Diabetes and Periodontal Disease: A Two-Way Relationship
Dr Singh Baljeet1, Dr Gandhi Naureen2,*, Dr Grover Deepak3
1Professor & HOD, Bhojia dental college & Hsp, Bhud (Baddi), H.P.
2pg student, Bhojia dental college & Hsp, Bhud (Baddi), H.P.
3Reader, National dental college and hospital, DeraBassi
*Address for Corresspondance:-Dr. Naureen Gandhi Pg student, Bhojia dental college & Hsp, Bhud (Baddi), H.P.
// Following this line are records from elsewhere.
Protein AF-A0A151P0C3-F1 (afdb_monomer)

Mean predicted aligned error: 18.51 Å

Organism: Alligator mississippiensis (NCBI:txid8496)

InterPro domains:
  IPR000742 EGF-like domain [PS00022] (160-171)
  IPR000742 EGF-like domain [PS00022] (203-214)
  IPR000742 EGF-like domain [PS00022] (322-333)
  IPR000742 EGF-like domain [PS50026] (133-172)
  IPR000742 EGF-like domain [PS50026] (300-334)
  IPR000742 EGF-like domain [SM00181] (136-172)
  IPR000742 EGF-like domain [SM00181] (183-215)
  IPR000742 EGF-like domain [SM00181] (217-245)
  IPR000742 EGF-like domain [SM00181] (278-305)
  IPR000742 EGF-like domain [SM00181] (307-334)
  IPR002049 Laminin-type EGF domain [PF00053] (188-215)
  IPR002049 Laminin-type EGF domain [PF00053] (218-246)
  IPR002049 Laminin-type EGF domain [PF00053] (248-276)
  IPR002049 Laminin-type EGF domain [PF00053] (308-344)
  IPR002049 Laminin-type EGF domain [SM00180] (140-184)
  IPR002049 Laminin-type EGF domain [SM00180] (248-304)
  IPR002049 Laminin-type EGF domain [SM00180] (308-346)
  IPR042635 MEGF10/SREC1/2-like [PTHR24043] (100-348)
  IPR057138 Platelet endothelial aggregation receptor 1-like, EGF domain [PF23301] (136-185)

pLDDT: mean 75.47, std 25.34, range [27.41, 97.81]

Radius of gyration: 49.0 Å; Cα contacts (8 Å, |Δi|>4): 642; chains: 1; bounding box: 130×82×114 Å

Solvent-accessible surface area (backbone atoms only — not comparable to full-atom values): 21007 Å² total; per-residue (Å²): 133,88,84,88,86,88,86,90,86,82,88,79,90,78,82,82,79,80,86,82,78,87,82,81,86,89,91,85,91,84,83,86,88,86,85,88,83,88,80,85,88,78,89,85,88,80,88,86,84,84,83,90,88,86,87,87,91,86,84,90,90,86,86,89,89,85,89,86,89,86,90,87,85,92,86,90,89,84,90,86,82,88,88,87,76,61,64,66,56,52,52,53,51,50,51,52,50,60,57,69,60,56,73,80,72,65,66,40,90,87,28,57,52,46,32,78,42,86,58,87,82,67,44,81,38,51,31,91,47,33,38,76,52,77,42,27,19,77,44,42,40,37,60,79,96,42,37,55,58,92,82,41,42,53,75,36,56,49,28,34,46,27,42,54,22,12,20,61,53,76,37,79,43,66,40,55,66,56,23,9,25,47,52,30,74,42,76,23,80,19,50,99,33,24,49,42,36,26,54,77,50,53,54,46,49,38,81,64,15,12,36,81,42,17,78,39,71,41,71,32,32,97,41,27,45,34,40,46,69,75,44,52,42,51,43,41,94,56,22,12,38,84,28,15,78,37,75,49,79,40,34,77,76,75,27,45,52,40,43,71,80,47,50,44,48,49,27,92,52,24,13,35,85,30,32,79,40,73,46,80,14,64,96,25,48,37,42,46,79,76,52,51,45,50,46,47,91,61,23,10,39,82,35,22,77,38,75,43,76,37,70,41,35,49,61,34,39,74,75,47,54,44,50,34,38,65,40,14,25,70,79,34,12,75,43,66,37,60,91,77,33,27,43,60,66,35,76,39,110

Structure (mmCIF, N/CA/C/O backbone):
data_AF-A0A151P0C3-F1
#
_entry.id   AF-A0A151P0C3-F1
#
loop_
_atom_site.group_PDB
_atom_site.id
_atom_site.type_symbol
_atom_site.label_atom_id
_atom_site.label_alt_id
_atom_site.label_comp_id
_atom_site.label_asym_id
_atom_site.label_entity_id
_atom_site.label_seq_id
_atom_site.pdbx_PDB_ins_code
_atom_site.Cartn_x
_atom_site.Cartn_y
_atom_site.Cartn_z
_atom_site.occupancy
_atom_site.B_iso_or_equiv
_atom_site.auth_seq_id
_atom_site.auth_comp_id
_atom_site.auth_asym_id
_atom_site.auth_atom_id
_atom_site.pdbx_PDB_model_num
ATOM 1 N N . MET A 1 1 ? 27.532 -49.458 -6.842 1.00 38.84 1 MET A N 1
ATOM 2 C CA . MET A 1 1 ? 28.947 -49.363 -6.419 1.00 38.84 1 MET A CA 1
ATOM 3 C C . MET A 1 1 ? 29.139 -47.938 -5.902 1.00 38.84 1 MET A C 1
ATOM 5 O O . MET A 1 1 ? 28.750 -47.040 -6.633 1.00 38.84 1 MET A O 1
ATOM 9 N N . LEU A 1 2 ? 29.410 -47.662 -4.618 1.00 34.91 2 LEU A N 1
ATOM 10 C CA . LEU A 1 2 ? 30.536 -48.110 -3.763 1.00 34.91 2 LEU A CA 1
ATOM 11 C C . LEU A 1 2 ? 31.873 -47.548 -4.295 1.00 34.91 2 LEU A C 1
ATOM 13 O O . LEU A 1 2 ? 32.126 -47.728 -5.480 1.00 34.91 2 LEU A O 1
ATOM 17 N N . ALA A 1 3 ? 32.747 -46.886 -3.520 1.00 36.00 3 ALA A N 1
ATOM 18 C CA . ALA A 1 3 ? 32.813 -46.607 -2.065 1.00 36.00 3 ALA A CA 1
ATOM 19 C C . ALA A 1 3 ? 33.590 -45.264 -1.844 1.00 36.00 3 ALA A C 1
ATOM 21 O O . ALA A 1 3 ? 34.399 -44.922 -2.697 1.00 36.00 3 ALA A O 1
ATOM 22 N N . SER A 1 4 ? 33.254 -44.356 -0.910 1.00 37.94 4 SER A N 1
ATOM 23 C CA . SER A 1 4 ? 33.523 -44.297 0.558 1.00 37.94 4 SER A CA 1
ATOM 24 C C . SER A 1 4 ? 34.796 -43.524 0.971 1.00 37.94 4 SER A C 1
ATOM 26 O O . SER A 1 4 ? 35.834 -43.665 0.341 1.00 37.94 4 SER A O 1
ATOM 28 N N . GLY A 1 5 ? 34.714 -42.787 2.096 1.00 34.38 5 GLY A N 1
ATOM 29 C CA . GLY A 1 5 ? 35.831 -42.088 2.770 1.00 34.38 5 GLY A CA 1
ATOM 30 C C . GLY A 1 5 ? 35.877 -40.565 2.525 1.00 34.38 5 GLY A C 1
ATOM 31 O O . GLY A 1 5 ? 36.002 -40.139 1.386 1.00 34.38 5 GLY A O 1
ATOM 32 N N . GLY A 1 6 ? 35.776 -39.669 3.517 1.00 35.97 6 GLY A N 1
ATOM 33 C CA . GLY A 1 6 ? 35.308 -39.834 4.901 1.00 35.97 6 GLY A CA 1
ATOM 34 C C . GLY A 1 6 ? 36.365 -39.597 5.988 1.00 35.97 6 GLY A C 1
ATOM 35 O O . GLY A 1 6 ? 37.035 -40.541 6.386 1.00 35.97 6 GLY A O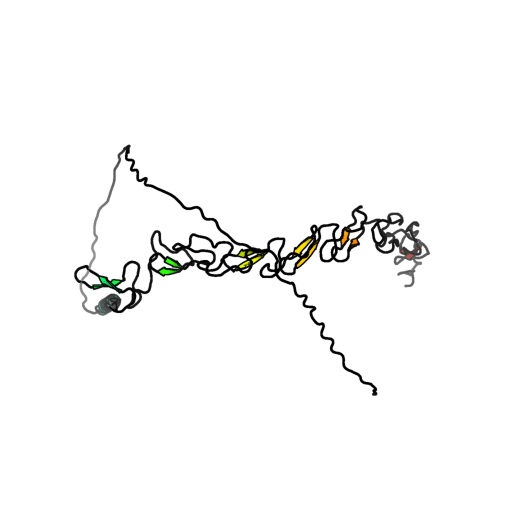 1
ATOM 36 N N . GLU A 1 7 ? 36.419 -38.383 6.553 1.00 35.72 7 GLU A N 1
ATOM 37 C CA . GLU A 1 7 ? 37.101 -38.110 7.831 1.00 35.72 7 GLU A CA 1
ATOM 38 C C . GLU A 1 7 ? 36.369 -37.040 8.676 1.00 35.72 7 GLU A C 1
ATOM 40 O O . GLU A 1 7 ? 35.309 -36.554 8.275 1.00 35.72 7 GLU A O 1
ATOM 45 N N . ARG A 1 8 ? 36.838 -36.772 9.907 1.00 40.19 8 ARG A N 1
ATOM 46 C CA . ARG A 1 8 ? 35.971 -36.361 11.031 1.00 40.19 8 ARG A CA 1
ATOM 47 C C . ARG A 1 8 ? 36.598 -35.304 11.958 1.00 40.19 8 ARG A C 1
ATOM 49 O O . ARG A 1 8 ? 37.610 -35.571 12.591 1.00 40.19 8 ARG A O 1
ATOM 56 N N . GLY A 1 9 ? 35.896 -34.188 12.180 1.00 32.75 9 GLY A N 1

Online published on 9 October, 2017.
Periodontitis is an inflammatory disease of the supporting tissues of the teeth caused by specific micro-organisms or group of specific micro-organisms, resulting in progressive destruction of the periodontal ligament and alveolar bone with pocket formation, recession or both.1 Periodontal infections can adversely affect the systemic health with manifestations such as coronary heart disease, stroke, diabetes, preterm labor, low-birth weight delivery, and respiratory disease.1 Severe periodontitis often coexists with diabetes and is considered to be the sixth complication of the disease, as both type 1 and type 2 diabetic patients show a three-to four fold increased risk of periodontitis. 2
Diabetes mellitus is a metabolic disease characterized by dysregulation of carbohydrate, protein, and lipid metabolism. The primary feature of this disorder is elevation of blood glucose levels (hyperglycemia), resulting from either a defect in insulin secretion from the pancreas, a change in insulin action, or both.2 Uncontrolled diabetes (chronic hyperglycemia) is associated with several long-term complications, including microvascular diseases (retinopathy, nephropathy, neuropathy, etc.), macrovascular diseases (cardiovascular, cerebrovascular), an increased susceptibility to infections, and poor wound healing. 1
Diabetes mellitus is an extremely important disease from a periodontal standpoint. Severe periodontal disease often coexists with severe diabetes mellitus. Diabetes is a risk factor for severe periodontal disease. Severe periodontal disease increases the severity of diabetes mellitus and complicates metabolic control. Periodontitis could have a negative effect on glycaemic control. The association between diabetes mellitus and periodontal disease is therefore considered to be bidirectional: diabetes as a risk factor for periodontitis and periodontitis as a possible severity for diabetes. Infact, aggressive periodontitis is recognized as the sixth complication of diabetes.3
Henceforth, this article focuses on the bidirectional relationship between diabetes and periodontitis.